CUDA out of memory error for batch-size > 4 on V100

ysig commented 3 years ago

Hi I tried using your code on a custom dataset of images of 256x256. The machine I am using has 4 V100 of 16Gb each. I noticed that I was only able to train a model with a batch size equal to 4 (which basically means one image per gpu). For a batch-size bigger than 4 (8, 16, 32, ...) I get a CUDA out of memory error:

Am I doing something wrong or this is an expected behavior of your implementation?
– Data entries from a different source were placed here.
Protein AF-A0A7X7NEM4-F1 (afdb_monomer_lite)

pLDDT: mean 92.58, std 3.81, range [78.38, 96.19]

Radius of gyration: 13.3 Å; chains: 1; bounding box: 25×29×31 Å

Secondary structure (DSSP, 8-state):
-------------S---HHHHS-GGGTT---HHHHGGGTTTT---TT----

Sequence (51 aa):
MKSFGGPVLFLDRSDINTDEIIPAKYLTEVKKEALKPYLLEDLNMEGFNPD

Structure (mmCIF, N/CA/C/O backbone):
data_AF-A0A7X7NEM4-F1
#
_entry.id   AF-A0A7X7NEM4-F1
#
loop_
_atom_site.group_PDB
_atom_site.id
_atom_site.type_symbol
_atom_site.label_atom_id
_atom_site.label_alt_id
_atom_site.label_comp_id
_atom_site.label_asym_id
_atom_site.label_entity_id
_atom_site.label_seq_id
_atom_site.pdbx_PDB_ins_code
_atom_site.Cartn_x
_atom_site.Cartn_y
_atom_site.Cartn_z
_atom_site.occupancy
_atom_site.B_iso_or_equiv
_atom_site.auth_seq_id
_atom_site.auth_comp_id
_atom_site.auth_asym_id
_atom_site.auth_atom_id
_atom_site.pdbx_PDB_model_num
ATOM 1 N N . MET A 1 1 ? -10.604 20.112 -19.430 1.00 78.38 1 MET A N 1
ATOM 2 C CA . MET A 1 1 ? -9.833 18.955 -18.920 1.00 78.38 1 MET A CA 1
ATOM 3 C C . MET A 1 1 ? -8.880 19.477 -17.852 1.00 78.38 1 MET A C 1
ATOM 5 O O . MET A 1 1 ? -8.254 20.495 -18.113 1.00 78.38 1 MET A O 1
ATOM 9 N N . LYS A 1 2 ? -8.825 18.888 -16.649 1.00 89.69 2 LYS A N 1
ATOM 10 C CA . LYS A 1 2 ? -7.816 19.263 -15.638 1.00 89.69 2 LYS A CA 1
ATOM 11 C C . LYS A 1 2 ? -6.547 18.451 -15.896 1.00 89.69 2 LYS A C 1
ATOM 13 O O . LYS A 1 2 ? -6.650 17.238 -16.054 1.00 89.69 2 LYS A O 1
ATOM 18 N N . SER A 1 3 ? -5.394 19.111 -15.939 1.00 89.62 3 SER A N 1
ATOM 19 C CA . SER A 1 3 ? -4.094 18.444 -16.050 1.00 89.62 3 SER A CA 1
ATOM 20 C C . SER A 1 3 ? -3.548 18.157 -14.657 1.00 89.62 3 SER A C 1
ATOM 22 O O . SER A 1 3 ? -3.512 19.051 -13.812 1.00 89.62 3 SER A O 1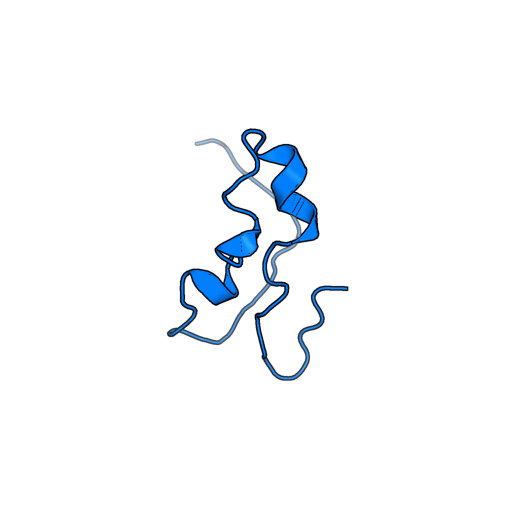
ATOM 24 N N . PHE A 1 4 ? -3.126 16.919 -14.431 1.00 92.38 4 PHE A N 1
ATOM 25 C CA . PHE A 1 4 ? -2.425 16.496 -13.223 1.00 92.38 4 PHE A CA 1
ATOM 26 C C . PHE A 1 4 ? -0.976 16.188 -13.602 1.00 92.38 4 PHE A C 1
ATOM 28 O O . PHE A 1 4 ? -0.728 15.621 -14.664 1.00 92.38 4 PHE A O 1
ATOM 35 N N . GLY A 1 5 ? -0.030 16.593 -12.759 1.00 93.81 5 GLY A N 1
ATOM 36 C CA . GLY A 1 5 ? 1.395 16.317 -12.927 1.00 93.81 5 GLY A CA 1
ATOM 37 C C . GLY A 1 5 ? 1.994 15.820 -11.617 1.00 93.81 5 GLY A C 1
ATOM 38 O O . GLY A 1 5 ? 1.436 16.070 -10.549 1.00 93.81 5 GLY A O 1
ATOM 39 N N . GLY A 1 6 ? 3.111 15.107 -11.701 1.00 94.62 6 GLY A N 1
ATOM 40 C CA . GLY A 1 6 ? 3.794 14.539 -10.545 1.00 94.62 6 GLY A CA 1
ATOM 41 C C . GLY A 1 6 ? 4.761 13.425 -10.945 1.00 94.62 6 GLY A C 1
ATOM 42 O O . GLY A 1 6 ? 4.766 13.014 -12.108 1.00 94.62 6 GLY A O 1
ATOM 43 N N . PRO A 1 7 ? 5.590 12.958 -10.000 1.00 94.31 7 PRO A N 1
ATOM 44 C CA . PRO A 1 7 ? 6.427 11.786 -10.209 1.00 94.31 7 PRO A CA 1
ATOM 45 C C . PRO A 1 7 ? 5.563 10.541 -10.452 1.00 94.31 7 PRO A C 1
ATOM 47 O O . PRO A 1 7 ? 4.452 10.428 -9.934 1.00 94.31 7 PRO A O 1
ATOM 50 N N . VAL A 1 8 ? 6.094 9.609 -11.241 1.00 92.25 8 VAL A N 1
ATOM 51 C CA . VAL A 1 8 ? 5.454 8.327 -11.557 1.00 92.25 8 VAL A CA 1
ATOM 52 C C . VAL A 1 8 ? 6.247 7.207 -10.893 1.00 92.25 8 VAL A C 1
ATOM 54 O O . VAL A 1 8 ? 7.473 7.201 -10.960 1.00 92.25 8 VAL A O 1
ATOM 57 N N . LEU A 1 9 ? 5.537 6.259 -10.283 1.00 90.75 9 LEU A N 1
ATOM 58 C CA . LEU A 1 9 ? 6.074 4.979 -9.826 1.00 90.75 9 LEU A CA 1
ATOM 59 C C . LEU A 1 9 ? 5.634 3.895 -10.818 1.00 90.75 9 LEU A C 1
ATOM 61 O O . LEU A 1 9 ? 4.442 3.788 -11.108 1.00 90.75 9 LEU A O 1
ATOM 65 N N . PHE A 1 10 ? 6.580 3.118 -11.345 1.00 91.25 10 PHE A N 1
ATOM 66 C CA . PHE A 1 10 ? 6.299 2.024 -12.274 1.00 91.25 10 PHE A CA 1
ATOM 67 C C . PHE A 1 10 ? 6.431 0.681 -11.555 1.00 91.25 10 PHE A C 1
ATOM 69 O O . PHE A 1 10 ? 7.485 0.387 -10.998 1.00 91.25 10 PHE A O 1
ATOM 76 N N . LEU A 1 11 ? 5.360 -0.112 -11.568 1.00 93.31 11 LEU A N 1
ATOM 77 C CA . LEU A 1 11 ? 5.317 -1.460 -11.006 1.00 93.31 11 LEU A CA 1
ATOM 78 C C . LEU A 1 11 ? 4.996 -2.434 -12.145 1.00 93.31 11 LEU A C 1
ATOM 80 O O . LEU A 1 11 ? 3.867 -2.454 -12.633 1.00 93.31 11 LEU A O 1
ATOM 84 N N . ASP A 1 12 ? 5.986 -3.211 -12.587 1.00 93.00 12 ASP A N 1
ATOM 85 C CA . ASP A 1 12 ? 5.859 -4.136 -13.726 1.00 93.00 12 ASP A CA 1
ATOM 86 C C . ASP A 1 12 ? 5.372 -5.524 -13.279 1.00 93.00 12 ASP A C 1
ATOM 88 O O . ASP A 1 12 ? 6.010 -6.553 -13.500 1.00 93.00 12 ASP A O 1
ATOM 92 N N . ARG A 1 13 ? 4.249 -5.541 -12.557 1.00 93.88 13 ARG A N 1
ATOM 93 C CA . ARG A 1 13 ? 3.607 -6.760 -12.055 1.00 93.88 13 ARG A CA 1
ATOM 94 C C . ARG A 1 13 ? 2.096 -6.630 -12.176 1.00 93.88 13 ARG A C 1
ATOM 96 O O . ARG A 1 13 ? 1.508 -5.659 -11.709 1.00 93.88 13 ARG A O 1
ATOM 103 N N . SER A 1 14 ? 1.459 -7.611 -12.810 1.00 94.06 14 SER A N 1
ATOM 104 C CA . SER A 1 14 ? 0.015 -7.587 -13.083 1.00 94.06 14 SER A CA 1
ATOM 105 C C . SER A 1 14 ? -0.839 -8.253 -12.005 1.00 94.06 14 SER A C 1
ATOM 107 O O . SER A 1 14 ? -2.052 -8.078 -11.991 1.00 94.06 14 SER A O 1
ATOM 109 N N . ASP A 1 15 ? -0.227 -9.050 -11.135 1.00 94.31 15 ASP A N 1
ATOM 110 C CA . ASP A 1 15 ? -0.874 -9.910 -10.1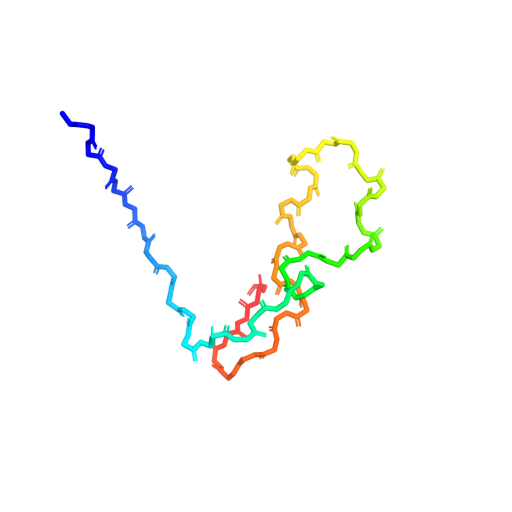42 1.00 94.31 15 ASP A CA 1
ATOM 111 C C . ASP A 1 15 ? -0.739 -9.365 -8.710 1.00 94.31 15 ASP A C 1
ATOM 113 O O . ASP A 1 15 ? -0.689 -10.130 -7.751 1.00 94.31 15 ASP A O 1
ATOM 117 N N . ILE A 1 16 ? -0.663 -8.039 -8.558 1.00 95.56 16 ILE A N 1
ATOM 118 C CA . ILE A 1 16 ? -0.654 -7.381 -7.245 1.00 95.56 16 ILE A CA 1
ATOM 119 C C . ILE A 1 16 ? -2.026 -7.569 -6.591 1.00 95.56 16 ILE A C 1
ATOM 121 O O . ILE A 1 16 ? -3.046 -7.118 -7.121 1.00 95.56 16 ILE A O 1
ATOM 125 N N . ASN A 1 17 ? -2.052 -8.242 -5.443 1.00 95.88 17 ASN A N 1
ATOM 126 C CA . ASN A 1 17 ? -3.278 -8.532 -4.704 1.00 95.88 17 ASN A CA 1
ATOM 127 C C . ASN A 1 17 ? -3.555 -7.506 -3.586 1.00 95.88 17 ASN A C 1
ATOM 129 O O . ASN A 1 17 ? -2.791 -6.571 -3.359 1.00 95.88 17 ASN A O 1
ATOM 133 N N . THR A 1 18 ? -4.688 -7.647 -2.892 1.00 96.19 18 THR A N 1
ATOM 134 C CA . THR A 1 18 ? -5.135 -6.667 -1.889 1.00 96.19 18 THR A CA 1
ATOM 135 C C . THR A 1 18 ? -4.259 -6.605 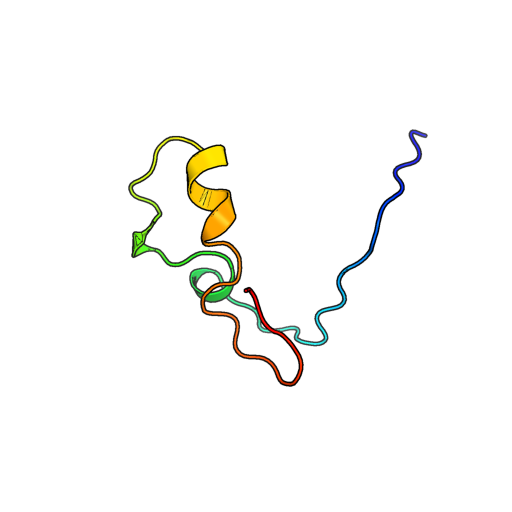-0.646 1.00 96.19 18 THR A C 1
ATOM 137 O O . THR A 1 18 ? -4.079 -5.508 -0.126 1.00 96.19 18 THR A O 1
ATOM 140 N N . ASP A 1 19 ? -3.716 -7.735 -0.190 1.00 95.19 19 ASP A N 1
ATOM 141 C CA . ASP A 1 19 ? -2.838 -7.759 0.984 1.00 95.19 19 ASP A CA 1
ATOM 142 C C . ASP A 1 19 ? -1.483 -7.111 0.669 1.00 95.19 19 ASP A C 1
ATOM 144 O O . ASP A 1 19 ? -0.930 -6.409 1.509 1.00 95.19 19 ASP A O 1
ATOM 148 N N . GLU A 1 20 ? -1.002 -7.242 -0.571 1.00 95.50 20 GLU A N 1
ATOM 149 C CA . GLU A 1 20 ? 0.199 -6.541 -1.044 1.00 95.50 20 GLU A CA 1
ATOM 150 C C . GLU A 1 20 ? -0.010 -5.030 -1.193 1.00 95.50 20 GLU A C 1
ATOM 152 O O . GLU A 1 20 ? 0.936 -4.263 -1.042 1.00 95.50 20 GLU A O 1
ATOM 157 N N . ILE A 1 21 ? -1.234 -4.573 -1.486 1.00 95.31 21 ILE A N 1
ATOM 158 C CA . ILE A 1 21 ? -1.553 -3.137 -1.509 1.00 95.31 21 ILE A CA 1
ATOM 159 C C . ILE A 1 21 ? -1.595 -2.584 -0.084 1.00 95.31 21 ILE A C 1
ATOM 161 O O . ILE A 1 21 ? -1.019 -1.528 0.187 1.00 95.31 21 ILE A O 1
ATOM 165 N N . ILE A 1 22 ? -2.316 -3.267 0.805 1.00 96.00 22 ILE A N 1
ATOM 166 C CA . ILE A 1 22 ? -2.447 -2.907 2.214 1.00 96.00 22 ILE A CA 1
ATOM 167 C C . ILE A 1 22 ? -2.778 -4.162 3.039 1.00 96.00 22 ILE A C 1
ATOM 169 O O . ILE A 1 22 ? -3.828 -4.775 2.829 1.00 96.00 22 ILE A O 1
ATOM 173 N N . PRO A 1 23 ? -1.954 -4.520 4.035 1.00 95.44 23 PRO A N 1
ATOM 174 C CA . PRO A 1 23 ? -2.221 -5.695 4.854 1.00 95.44 23 PRO A CA 1
ATOM 175 C C . PRO A 1 23 ? -3.527 -5.574 5.648 1.00 95.44 23 PRO A C 1
ATOM 177 O O . PRO A 1 23 ? -3.782 -4.559 6.307 1.00 95.44 23 PRO A O 1
ATOM 180 N N . ALA A 1 24 ? -4.328 -6.645 5.682 1.00 95.62 24 ALA A N 1
ATOM 181 C CA . ALA A 1 24 ? -5.607 -6.665 6.400 1.00 95.62 24 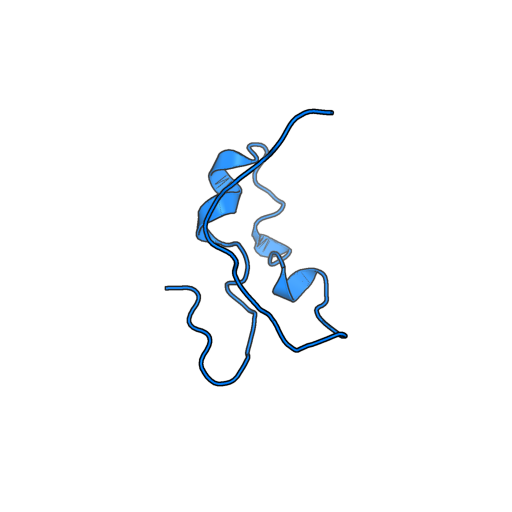ALA A CA 1
ATOM 182 C C . ALA A 1 24 ? -5.497 -6.282 7.893 1.00 95.62 24 ALA A C 1
ATOM 184 O O . ALA A 1 24 ? -6.443 -5.733 8.462 1.00 95.62 24 ALA A O 1
ATOM 185 N N . LYS A 1 25 ? -4.329 -6.511 8.520 1.00 94.38 25 LYS A N 1
ATOM 186 C CA . LYS A 1 25 ? -4.030 -6.142 9.919 1.00 94.38 25 LYS A CA 1
ATOM 187 C C . LYS A 1 25 ? -4.201 -4.642 10.209 1.00 94.38 25 LYS A C 1
ATOM 189 O O . LYS A 1 25 ? -4.451 -4.292 11.358 1.00 94.38 25 LYS A O 1
ATOM 194 N N . TYR A 1 26 ? -4.115 -3.777 9.193 1.00 95.31 26 TYR A N 1
ATOM 195 C CA . TYR A 1 26 ? -4.274 -2.326 9.340 1.00 95.31 26 TYR A CA 1
ATOM 196 C C . TYR A 1 26 ? -5.694 -1.824 9.062 1.00 95.31 26 TYR A C 1
ATOM 198 O O . TYR A 1 26 ? -6.008 -0.675 9.361 1.00 95.31 26 TYR A O 1
ATOM 206 N N . LEU A 1 27 ? -6.594 -2.669 8.548 1.00 92.88 27 LEU A N 1
ATOM 207 C CA . LEU A 1 27 ? -7.980 -2.287 8.232 1.00 92.88 27 LEU A CA 1
ATOM 208 C C . LEU A 1 27 ? -8.873 -2.109 9.475 1.00 92.88 27 LEU A C 1
ATOM 210 O O . LEU A 1 27 ? -10.086 -1.935 9.364 1.00 92.88 27 LEU A O 1
ATOM 214 N N . THR A 1 28 ? -8.274 -2.140 10.662 1.00 93.44 28 THR A N 1
ATOM 215 C CA . THR A 1 28 ? -8.870 -1.708 11.928 1.00 93.44 28 THR A CA 1
ATOM 216 C C . THR A 1 28 ? -8.850 -0.184 12.089 1.00 93.44 28 THR A C 1
ATOM 218 O O . THR A 1 28 ? -9.619 0.354 12.888 1.00 93.44 28 THR A O 1
ATOM 221 N N . GLU A 1 29 ? -8.010 0.524 11.327 1.00 92.94 29 GLU A N 1
ATOM 222 C CA . GLU A 1 29 ? -7.901 1.981 11.364 1.00 92.94 29 GLU A CA 1
ATOM 223 C C . GLU A 1 29 ? -9.034 2.662 10.585 1.00 92.94 29 GLU A C 1
ATOM 225 O O . GLU A 1 29 ? -9.289 2.385 9.414 1.00 92.94 29 GLU A O 1
ATOM 230 N N . VAL A 1 30 ? -9.701 3.628 11.221 1.00 90.06 30 VAL A N 1
ATOM 231 C CA . VAL A 1 30 ? -10.838 4.346 10.611 1.00 90.06 30 VAL A CA 1
ATOM 232 C C . VAL A 1 30 ? -10.370 5.442 9.644 1.00 90.06 30 VAL A C 1
ATOM 234 O O . VAL A 1 30 ? -11.076 5.798 8.697 1.00 90.06 30 VAL A O 1
ATOM 237 N N . LYS A 1 31 ? -9.188 6.024 9.886 1.00 94.69 31 LYS A N 1
ATOM 238 C CA . LYS A 1 31 ? -8.679 7.173 9.124 1.00 94.69 31 LYS A CA 1
ATOM 239 C C . LYS A 1 31 ? -7.784 6.721 7.977 1.00 94.69 31 LYS A C 1
ATOM 241 O O . LYS A 1 31 ? -6.784 6.048 8.193 1.00 94.69 31 LYS A O 1
ATOM 246 N N . LYS A 1 32 ? -8.068 7.203 6.765 1.00 90.75 32 LYS A N 1
ATOM 247 C CA . LYS A 1 32 ? -7.258 6.915 5.567 1.00 90.75 32 LYS A CA 1
ATOM 248 C C . LYS A 1 32 ? -5.823 7.413 5.700 1.00 90.75 32 LYS A C 1
ATOM 250 O O . LYS A 1 32 ? -4.901 6.794 5.187 1.00 90.75 32 LYS A O 1
ATOM 255 N N . GLU A 1 33 ? -5.624 8.533 6.385 1.00 94.56 33 GLU A N 1
ATOM 256 C CA . GLU A 1 33 ? -4.304 9.123 6.598 1.00 94.56 33 GLU A CA 1
ATOM 257 C C . GLU A 1 33 ? -3.408 8.226 7.453 1.00 94.56 33 GLU A C 1
ATOM 259 O O . GLU A 1 33 ? -2.201 8.219 7.233 1.00 94.56 33 GLU A O 1
ATOM 264 N N . ALA A 1 34 ? -3.996 7.456 8.375 1.00 94.38 34 ALA A N 1
ATOM 265 C CA . AL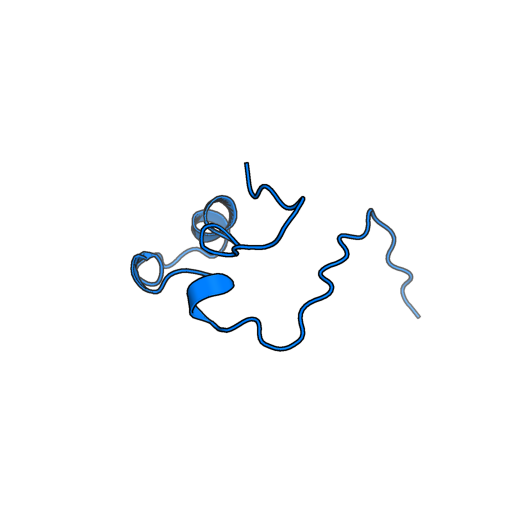A A 1 34 ? -3.269 6.515 9.222 1.00 94.38 34 ALA A CA 1
ATOM 266 C C . ALA A 1 34 ? -2.770 5.289 8.442 1.00 94.38 34 ALA A C 1
ATOM 268 O O . ALA A 1 34 ? -1.782 4.690 8.840 1.00 94.38 34 ALA A O 1
ATOM 269 N N . LEU A 1 35 ? -3.400 4.954 7.309 1.00 95.06 35 LEU A N 1
ATOM 270 C CA . LEU A 1 35 ? -3.025 3.805 6.478 1.00 95.06 35 LEU A CA 1
ATOM 271 C C . LEU A 1 35 ? -1.844 4.084 5.538 1.00 95.06 35 LEU A C 1
ATOM 273 O O . LEU A 1 35 ? -1.249 3.152 5.009 1.00 95.06 35 LEU A O 1
ATOM 277 N N . LYS A 1 36 ? -1.510 5.361 5.304 1.00 93.62 36 LYS A N 1
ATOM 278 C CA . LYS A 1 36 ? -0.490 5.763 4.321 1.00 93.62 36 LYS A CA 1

I use the following config (LSUN):

MODEL_FLAGS="--image_size 256 --num_channels 128 --num_res_blocks 2 --num_heads 1 --learn_sigma True --use_scale_shift_norm False --attention_resolutions 16"
DIFFUSION_FLAGS="--diffusion_steps 1000 --noise_schedule linear --rescale_learned_sigmas False --rescale_timesteps False"
TRAIN_FLAGS="--lr 1e-4 --batch_size 4"
mpiexec -n 4 python scripts/image_train.py --data_dir /home/ubuntu/custom-data $MODEL_FLAGS $DIFFUSION_FLAGS $TRAIN_FLAGS

Thank you,

unixpickle commented 3 years ago

This sounds correct for 16GB of RAM and this implementation. If you want to fit larger batches, you could try the --microbatch or --use-checkpoint arguments, or try fusing certain ops (e.g. swish+groupnorm) to save memory.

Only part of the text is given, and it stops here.